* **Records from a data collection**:

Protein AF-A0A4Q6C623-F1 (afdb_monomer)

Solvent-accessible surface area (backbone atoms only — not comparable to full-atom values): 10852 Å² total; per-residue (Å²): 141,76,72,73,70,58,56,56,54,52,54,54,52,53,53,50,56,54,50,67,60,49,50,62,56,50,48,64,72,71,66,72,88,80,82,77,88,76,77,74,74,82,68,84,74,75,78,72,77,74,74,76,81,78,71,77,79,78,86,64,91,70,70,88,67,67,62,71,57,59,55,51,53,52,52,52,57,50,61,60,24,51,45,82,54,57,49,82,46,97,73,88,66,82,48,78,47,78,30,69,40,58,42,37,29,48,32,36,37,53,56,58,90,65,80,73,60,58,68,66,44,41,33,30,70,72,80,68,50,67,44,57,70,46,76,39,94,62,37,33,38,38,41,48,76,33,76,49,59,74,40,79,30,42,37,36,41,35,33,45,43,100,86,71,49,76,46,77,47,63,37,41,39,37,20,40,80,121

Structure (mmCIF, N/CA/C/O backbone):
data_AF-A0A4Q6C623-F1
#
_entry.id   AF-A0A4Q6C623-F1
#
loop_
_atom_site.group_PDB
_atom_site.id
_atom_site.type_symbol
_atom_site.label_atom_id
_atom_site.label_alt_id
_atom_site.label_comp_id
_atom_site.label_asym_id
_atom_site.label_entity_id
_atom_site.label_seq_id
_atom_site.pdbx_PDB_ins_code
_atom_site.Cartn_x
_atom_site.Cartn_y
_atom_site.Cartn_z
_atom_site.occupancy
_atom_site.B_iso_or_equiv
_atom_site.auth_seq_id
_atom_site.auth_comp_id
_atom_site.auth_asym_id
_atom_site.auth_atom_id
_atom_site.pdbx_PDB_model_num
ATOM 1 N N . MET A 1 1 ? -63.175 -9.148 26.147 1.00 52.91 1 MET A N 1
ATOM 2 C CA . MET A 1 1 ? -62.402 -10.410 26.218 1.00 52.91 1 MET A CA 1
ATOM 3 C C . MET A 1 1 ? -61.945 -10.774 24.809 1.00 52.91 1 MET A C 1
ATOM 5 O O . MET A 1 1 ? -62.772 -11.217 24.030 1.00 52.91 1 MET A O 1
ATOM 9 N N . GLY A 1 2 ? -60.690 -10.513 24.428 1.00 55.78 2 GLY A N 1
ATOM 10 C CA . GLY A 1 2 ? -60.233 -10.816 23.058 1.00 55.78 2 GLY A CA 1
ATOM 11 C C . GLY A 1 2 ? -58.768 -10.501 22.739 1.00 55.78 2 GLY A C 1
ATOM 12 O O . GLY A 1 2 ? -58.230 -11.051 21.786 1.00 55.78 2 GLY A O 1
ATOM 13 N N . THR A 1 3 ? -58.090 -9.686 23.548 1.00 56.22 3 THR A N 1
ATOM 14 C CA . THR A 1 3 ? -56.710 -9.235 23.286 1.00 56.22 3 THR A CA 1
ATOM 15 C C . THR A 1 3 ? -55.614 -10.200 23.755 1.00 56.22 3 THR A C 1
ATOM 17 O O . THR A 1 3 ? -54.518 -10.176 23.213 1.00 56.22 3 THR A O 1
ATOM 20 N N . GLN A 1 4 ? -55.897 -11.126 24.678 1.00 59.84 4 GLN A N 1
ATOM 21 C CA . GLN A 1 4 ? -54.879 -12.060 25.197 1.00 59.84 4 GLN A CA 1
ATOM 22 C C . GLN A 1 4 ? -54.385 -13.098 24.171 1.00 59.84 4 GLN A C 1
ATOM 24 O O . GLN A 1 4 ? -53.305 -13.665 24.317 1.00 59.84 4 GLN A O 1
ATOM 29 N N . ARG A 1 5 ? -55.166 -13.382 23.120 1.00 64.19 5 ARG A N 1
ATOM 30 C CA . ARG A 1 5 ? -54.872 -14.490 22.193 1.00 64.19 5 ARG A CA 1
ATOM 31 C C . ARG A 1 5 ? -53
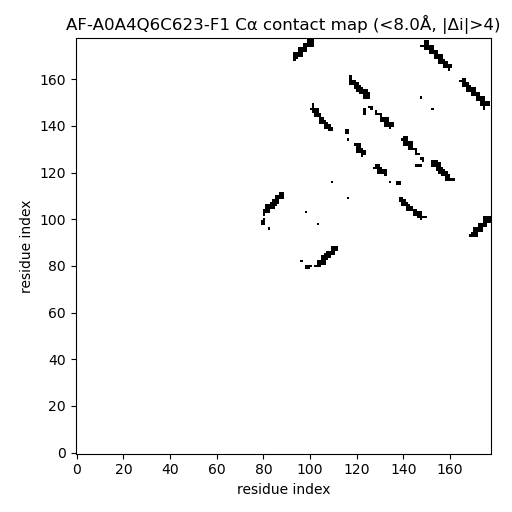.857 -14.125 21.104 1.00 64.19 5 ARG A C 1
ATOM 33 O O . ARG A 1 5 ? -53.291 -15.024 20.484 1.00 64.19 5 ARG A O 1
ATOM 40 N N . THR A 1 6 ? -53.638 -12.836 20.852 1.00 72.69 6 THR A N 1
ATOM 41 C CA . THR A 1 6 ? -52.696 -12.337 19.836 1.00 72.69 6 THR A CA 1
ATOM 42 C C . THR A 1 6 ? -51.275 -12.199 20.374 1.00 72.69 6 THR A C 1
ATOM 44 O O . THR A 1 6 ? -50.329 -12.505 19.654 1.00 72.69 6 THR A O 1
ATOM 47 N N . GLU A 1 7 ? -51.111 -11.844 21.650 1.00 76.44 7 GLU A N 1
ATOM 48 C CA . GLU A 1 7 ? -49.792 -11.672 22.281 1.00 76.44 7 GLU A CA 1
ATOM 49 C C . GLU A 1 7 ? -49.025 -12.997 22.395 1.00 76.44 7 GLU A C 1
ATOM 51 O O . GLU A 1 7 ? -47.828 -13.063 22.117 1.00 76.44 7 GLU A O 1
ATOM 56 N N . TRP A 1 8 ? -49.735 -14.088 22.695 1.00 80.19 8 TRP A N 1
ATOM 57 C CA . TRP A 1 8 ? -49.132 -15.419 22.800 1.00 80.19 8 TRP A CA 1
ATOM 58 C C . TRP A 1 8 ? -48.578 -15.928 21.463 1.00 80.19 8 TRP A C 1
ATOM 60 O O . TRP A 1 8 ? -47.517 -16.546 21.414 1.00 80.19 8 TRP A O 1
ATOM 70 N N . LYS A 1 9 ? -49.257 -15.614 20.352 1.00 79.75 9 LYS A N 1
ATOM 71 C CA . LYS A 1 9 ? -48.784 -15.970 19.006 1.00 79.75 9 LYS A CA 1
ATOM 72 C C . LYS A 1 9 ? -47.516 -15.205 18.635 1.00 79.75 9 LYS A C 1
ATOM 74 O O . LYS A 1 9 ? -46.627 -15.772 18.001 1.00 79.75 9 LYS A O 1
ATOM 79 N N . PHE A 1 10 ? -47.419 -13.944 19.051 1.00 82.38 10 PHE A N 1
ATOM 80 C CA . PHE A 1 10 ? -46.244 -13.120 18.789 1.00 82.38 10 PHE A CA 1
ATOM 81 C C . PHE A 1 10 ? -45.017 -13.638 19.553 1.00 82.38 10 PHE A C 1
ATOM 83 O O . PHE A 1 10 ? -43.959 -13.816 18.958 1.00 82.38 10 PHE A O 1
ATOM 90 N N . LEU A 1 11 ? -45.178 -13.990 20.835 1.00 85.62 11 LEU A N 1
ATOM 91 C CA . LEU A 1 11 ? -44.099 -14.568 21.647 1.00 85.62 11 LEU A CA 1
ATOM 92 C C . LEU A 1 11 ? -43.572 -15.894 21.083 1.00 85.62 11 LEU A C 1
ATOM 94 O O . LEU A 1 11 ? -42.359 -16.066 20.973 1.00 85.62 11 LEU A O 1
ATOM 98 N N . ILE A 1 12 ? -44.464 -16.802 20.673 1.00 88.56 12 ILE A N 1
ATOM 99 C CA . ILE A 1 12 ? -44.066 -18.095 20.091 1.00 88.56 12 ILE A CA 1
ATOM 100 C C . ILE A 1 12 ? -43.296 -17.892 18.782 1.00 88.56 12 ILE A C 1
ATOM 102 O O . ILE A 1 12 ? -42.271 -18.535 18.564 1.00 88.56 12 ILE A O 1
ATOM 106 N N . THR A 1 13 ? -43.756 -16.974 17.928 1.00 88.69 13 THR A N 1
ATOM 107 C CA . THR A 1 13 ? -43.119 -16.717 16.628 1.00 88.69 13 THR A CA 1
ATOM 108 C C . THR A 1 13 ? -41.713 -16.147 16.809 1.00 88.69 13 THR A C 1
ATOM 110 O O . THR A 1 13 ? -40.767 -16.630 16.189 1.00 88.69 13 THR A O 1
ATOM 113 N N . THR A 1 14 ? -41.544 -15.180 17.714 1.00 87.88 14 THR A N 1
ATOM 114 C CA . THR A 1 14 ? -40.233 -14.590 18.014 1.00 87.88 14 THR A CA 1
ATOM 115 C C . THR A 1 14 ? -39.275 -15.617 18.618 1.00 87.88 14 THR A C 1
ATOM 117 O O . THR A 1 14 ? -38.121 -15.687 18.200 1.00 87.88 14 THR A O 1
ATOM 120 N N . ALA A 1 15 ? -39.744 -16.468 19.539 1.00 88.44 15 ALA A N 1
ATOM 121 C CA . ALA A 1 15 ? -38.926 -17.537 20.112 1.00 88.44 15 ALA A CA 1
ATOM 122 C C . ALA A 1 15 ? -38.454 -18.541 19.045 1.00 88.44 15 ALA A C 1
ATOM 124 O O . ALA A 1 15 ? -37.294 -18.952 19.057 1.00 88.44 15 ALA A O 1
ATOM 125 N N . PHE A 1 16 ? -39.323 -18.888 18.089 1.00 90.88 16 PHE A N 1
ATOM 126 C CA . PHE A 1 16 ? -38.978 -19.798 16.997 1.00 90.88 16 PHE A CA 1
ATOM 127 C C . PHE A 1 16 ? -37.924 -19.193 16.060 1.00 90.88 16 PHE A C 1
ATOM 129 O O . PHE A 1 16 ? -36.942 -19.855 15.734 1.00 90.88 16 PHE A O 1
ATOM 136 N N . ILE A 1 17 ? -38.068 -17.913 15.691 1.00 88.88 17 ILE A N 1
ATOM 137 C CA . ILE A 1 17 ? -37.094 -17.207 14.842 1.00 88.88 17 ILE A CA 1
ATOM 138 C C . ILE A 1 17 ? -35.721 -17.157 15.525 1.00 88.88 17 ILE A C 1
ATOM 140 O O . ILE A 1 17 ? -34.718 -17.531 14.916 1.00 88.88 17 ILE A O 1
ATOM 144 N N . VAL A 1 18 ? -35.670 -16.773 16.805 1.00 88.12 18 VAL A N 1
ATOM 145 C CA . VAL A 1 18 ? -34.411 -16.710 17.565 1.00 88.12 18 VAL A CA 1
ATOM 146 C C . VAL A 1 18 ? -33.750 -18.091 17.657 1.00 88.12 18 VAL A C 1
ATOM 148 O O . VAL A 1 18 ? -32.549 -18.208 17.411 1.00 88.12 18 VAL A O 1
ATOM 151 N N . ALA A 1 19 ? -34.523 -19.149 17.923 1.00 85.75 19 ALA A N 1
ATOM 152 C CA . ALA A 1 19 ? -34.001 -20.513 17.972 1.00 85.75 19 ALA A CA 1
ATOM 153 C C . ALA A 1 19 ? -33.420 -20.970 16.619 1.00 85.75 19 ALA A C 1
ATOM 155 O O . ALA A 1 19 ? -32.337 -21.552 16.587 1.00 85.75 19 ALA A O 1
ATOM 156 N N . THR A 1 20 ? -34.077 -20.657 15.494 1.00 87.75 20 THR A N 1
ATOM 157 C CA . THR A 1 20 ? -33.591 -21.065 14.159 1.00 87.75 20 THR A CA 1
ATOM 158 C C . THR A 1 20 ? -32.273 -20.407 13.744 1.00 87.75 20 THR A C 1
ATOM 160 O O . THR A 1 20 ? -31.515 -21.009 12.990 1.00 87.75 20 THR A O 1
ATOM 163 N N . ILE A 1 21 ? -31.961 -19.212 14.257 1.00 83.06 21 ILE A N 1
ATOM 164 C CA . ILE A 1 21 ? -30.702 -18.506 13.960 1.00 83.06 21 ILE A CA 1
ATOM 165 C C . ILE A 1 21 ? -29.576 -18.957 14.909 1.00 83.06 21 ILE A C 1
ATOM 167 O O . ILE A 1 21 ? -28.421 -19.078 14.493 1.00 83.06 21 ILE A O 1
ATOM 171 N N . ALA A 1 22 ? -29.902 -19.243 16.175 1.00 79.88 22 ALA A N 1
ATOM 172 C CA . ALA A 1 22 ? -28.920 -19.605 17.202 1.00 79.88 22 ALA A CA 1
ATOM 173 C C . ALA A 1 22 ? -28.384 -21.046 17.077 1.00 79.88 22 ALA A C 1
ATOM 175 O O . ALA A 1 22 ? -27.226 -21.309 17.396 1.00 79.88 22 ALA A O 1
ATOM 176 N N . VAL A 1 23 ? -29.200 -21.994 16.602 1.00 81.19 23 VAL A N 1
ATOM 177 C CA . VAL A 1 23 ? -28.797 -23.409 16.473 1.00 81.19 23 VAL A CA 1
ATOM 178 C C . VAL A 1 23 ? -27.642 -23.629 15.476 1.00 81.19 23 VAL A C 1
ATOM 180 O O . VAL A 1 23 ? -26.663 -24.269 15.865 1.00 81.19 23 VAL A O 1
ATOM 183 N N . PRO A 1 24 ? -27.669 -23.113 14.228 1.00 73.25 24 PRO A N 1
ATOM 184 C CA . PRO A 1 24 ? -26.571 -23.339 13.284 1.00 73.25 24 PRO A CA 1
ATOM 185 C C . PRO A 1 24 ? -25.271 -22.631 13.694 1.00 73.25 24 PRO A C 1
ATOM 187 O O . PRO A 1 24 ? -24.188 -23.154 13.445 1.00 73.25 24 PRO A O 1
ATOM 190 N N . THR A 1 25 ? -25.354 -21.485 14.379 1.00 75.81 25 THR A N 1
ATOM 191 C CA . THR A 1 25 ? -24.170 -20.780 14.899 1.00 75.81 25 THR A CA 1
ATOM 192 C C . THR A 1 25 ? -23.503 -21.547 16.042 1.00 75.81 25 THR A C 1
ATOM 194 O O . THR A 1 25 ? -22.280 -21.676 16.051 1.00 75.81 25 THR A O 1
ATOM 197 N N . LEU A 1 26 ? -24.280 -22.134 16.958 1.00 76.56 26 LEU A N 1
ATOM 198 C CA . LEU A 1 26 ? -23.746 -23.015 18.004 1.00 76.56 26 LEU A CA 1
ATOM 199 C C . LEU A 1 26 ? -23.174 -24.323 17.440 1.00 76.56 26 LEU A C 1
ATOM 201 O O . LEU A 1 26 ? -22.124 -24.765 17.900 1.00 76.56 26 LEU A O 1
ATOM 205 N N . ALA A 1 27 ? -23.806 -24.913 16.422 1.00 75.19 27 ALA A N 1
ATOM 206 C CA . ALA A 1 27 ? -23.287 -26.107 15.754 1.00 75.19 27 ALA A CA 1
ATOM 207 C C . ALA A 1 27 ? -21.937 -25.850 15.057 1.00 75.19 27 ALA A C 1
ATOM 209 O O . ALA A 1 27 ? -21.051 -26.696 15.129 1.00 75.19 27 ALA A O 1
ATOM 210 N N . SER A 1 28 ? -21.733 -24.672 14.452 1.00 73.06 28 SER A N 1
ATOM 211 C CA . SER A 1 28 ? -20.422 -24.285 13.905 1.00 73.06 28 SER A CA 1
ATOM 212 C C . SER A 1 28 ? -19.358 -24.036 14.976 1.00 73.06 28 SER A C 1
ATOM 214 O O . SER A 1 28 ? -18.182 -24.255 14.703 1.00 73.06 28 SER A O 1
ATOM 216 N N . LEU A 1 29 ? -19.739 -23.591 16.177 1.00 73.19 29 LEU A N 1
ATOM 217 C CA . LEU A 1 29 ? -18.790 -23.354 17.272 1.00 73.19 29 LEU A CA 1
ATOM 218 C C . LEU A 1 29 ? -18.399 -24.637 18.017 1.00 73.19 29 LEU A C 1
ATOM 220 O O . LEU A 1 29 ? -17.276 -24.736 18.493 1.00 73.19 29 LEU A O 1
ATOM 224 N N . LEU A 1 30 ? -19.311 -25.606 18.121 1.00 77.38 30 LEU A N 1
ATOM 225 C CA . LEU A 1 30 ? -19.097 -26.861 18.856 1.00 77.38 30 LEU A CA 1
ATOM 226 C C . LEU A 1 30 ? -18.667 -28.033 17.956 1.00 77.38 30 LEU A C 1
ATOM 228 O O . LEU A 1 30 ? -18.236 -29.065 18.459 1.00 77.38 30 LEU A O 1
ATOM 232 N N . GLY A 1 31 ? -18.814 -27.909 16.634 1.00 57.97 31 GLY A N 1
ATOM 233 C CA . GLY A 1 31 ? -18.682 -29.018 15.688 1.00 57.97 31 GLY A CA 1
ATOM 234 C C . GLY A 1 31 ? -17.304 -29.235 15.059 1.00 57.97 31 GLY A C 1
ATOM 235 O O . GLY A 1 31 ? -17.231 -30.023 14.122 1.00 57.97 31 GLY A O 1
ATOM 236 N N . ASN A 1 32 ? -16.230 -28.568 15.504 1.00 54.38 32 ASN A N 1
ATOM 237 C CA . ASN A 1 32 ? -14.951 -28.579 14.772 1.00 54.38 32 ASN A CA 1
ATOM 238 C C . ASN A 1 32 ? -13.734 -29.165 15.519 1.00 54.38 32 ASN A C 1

---

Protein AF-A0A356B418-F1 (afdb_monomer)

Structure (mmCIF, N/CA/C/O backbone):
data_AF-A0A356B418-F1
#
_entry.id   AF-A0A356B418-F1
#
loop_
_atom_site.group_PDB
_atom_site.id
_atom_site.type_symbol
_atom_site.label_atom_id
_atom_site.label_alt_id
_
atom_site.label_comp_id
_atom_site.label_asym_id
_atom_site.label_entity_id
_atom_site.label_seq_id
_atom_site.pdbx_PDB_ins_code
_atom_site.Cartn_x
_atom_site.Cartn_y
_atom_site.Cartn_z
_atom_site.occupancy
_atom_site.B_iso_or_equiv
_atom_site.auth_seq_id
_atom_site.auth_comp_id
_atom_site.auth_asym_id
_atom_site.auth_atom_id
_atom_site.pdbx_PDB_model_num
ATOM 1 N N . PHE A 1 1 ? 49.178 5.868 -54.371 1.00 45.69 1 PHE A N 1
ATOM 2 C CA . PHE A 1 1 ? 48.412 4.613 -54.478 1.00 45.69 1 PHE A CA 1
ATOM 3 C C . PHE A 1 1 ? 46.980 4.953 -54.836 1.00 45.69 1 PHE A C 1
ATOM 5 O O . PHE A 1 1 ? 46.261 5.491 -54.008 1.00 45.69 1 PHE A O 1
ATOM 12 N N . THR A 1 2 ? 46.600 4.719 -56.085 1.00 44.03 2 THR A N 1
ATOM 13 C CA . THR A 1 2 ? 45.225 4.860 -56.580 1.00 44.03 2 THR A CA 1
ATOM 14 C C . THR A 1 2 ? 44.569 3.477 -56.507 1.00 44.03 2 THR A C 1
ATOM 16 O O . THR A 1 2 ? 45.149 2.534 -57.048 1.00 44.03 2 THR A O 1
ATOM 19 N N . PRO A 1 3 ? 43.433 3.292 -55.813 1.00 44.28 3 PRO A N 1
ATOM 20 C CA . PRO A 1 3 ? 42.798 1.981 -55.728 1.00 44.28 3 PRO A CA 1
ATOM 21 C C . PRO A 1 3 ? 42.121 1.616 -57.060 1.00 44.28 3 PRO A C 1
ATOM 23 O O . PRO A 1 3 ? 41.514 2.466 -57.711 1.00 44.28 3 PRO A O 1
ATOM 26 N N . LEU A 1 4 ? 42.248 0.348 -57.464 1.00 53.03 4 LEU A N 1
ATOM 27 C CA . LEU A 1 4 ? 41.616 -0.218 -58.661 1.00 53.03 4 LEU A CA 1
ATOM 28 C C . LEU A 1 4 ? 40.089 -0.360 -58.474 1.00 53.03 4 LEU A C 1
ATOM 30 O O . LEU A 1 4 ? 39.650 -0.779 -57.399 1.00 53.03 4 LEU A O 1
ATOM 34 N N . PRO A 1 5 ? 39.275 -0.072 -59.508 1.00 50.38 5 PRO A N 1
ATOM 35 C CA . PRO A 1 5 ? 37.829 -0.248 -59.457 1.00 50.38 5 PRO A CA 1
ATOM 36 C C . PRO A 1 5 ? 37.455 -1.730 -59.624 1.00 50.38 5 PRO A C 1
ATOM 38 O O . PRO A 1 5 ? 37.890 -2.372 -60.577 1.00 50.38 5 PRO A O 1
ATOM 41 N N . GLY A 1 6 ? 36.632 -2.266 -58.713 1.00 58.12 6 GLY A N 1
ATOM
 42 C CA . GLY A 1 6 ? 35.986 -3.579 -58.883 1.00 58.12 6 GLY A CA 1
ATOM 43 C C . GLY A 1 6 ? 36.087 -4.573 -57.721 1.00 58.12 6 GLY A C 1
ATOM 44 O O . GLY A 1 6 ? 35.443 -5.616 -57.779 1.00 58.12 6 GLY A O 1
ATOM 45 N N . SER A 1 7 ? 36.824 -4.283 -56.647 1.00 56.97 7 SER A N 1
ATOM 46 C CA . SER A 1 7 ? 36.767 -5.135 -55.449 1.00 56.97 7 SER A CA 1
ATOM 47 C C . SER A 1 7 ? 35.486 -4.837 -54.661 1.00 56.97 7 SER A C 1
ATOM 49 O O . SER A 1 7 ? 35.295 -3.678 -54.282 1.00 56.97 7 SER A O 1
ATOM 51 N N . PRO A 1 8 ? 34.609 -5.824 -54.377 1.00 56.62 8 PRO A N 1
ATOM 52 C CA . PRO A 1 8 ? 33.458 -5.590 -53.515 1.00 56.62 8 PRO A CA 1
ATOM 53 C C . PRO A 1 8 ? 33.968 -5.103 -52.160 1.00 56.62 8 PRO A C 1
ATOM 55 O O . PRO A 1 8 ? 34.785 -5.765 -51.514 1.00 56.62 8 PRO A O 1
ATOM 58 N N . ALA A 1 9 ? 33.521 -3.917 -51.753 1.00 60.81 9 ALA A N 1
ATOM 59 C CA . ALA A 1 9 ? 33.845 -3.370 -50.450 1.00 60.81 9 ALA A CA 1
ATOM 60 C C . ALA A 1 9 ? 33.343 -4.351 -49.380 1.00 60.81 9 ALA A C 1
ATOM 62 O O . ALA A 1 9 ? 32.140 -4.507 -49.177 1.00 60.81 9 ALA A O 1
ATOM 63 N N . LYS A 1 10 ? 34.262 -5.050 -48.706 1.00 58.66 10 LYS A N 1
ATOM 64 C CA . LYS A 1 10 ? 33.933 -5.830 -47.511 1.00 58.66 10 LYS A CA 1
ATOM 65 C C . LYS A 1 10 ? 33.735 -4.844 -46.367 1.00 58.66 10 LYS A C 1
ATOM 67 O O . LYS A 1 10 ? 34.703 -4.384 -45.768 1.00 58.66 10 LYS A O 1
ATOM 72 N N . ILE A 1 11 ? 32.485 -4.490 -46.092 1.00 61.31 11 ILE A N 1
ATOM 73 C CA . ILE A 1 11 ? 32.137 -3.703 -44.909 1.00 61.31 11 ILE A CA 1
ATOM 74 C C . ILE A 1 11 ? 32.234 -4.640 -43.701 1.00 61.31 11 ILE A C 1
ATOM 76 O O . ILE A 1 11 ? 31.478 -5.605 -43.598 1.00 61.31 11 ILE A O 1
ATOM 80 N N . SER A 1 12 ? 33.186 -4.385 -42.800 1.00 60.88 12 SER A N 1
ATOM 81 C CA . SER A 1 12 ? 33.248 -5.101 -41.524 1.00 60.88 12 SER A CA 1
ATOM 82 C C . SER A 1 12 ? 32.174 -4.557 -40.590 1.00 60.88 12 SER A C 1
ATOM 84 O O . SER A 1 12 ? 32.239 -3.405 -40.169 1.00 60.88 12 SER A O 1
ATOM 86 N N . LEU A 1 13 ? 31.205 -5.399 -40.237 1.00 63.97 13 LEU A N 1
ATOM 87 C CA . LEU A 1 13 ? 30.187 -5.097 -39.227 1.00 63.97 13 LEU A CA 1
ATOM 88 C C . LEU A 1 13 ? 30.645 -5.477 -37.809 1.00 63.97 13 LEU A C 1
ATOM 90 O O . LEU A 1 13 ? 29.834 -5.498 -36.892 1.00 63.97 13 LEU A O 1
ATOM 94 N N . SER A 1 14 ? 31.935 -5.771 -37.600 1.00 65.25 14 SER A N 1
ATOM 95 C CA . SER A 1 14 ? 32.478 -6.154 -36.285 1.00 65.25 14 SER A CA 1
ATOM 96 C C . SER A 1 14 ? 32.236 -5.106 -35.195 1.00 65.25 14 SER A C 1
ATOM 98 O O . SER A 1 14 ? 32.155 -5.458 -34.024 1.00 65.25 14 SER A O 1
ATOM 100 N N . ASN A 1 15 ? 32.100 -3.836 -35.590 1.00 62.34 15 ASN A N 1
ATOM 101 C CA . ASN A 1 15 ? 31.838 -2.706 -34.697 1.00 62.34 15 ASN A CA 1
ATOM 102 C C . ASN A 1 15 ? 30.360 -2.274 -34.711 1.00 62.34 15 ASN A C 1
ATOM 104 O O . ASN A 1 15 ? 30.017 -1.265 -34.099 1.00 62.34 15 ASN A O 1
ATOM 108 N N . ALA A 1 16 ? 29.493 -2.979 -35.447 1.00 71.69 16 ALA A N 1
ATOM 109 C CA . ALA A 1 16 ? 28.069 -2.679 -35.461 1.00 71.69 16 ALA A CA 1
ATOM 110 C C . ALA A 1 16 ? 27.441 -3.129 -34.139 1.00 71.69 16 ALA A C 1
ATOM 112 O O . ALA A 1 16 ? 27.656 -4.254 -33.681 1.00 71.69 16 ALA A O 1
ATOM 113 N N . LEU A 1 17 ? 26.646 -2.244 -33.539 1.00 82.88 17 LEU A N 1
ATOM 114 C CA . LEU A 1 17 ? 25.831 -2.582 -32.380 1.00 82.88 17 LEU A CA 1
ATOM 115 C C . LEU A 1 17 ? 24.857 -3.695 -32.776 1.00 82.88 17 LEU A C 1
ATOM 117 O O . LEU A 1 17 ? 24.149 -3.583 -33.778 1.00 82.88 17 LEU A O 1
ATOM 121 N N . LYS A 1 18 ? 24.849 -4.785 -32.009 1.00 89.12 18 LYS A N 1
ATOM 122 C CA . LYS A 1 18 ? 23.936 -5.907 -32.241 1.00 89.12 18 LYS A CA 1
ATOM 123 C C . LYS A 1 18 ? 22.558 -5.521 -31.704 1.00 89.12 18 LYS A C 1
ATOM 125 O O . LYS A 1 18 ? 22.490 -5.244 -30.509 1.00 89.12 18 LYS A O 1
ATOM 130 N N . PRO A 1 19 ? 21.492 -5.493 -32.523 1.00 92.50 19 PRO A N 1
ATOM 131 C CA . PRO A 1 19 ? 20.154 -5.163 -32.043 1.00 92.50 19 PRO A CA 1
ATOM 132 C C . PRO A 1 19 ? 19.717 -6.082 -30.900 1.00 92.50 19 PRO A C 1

* **Exercise goal**: From the entries above, print the lines beginning at the one with "ATOM 90 O O" and stopping after the one with "ATOM 115 C C . LEU", exactly as written and with nothing else.

* **Answer to this task**:
ATOM 90 O O . LEU A 1 13 ? 29.834 -5.498 -36.892 1.00 63.97 13 LEU A O 1
ATOM 94 N N . SER A 1 14 ? 31.935 -5.771 -37.600 1.00 65.25 14 SER A N 1
ATOM 95 C CA . SER A 1 14 ? 32.478 -6.154 -36.285 1.00 65.25 14 SER A CA 1
ATOM 96 C C . SER A 1 14 ? 32.236 -5.106 -35.195 1.00 65.25 14 SER A C 1
ATOM 98 O O . SER A 1 14 ? 32.155 -5.458 -34.024 1.00 65.25 14 SER A O 1
ATOM 100 N N . ASN A 1 15 ? 32.100 -3.836 -35.590 1.00 62.34 15 ASN A N 1
ATOM 101 C CA . ASN A 1 15 ? 31.838 -2.706 -34.697 1.00 62.34 15 ASN A CA 1
ATOM 102 C C . ASN A 1 15 ? 30.360 -2.274 -34.711 1.00 62.34 15 ASN A C 1
ATOM 104 O O . ASN A 1 15 ? 30.017 -1.265 -34.099 1.00 62.34 15 ASN A O 1
ATOM 108 N N . ALA A 1 16 ? 29.493 -2.979 -35.447 1.00 71.69 16 ALA A N 1
ATOM 109 C CA . ALA A 1 16 ? 28.069 -2.679 -35.461 1.00 71.69 16 ALA A CA 1
ATOM 110 C C . ALA A 1 16 ? 27.441 -3.129 -34.139 1.00 71.69 16 ALA A C 1
ATOM 112 O O . ALA A 1 16 ? 27.656 -4.254 -33.681 1.00 71.69 16 ALA A O 1
ATOM 113 N N . LEU A 1 17 ? 26.646 -2.244 -33.539 1.00 82.88 17 LEU A N 1
ATOM 114 C CA . LEU A 1 17 ? 25.831 -2.582 -32.380 1.00 82.88 17 LEU A CA 1
ATOM 115 C C . LEU A 1 17 ? 24.857 -3.695 -32.776 1.00 82.88 17 LEU A C 1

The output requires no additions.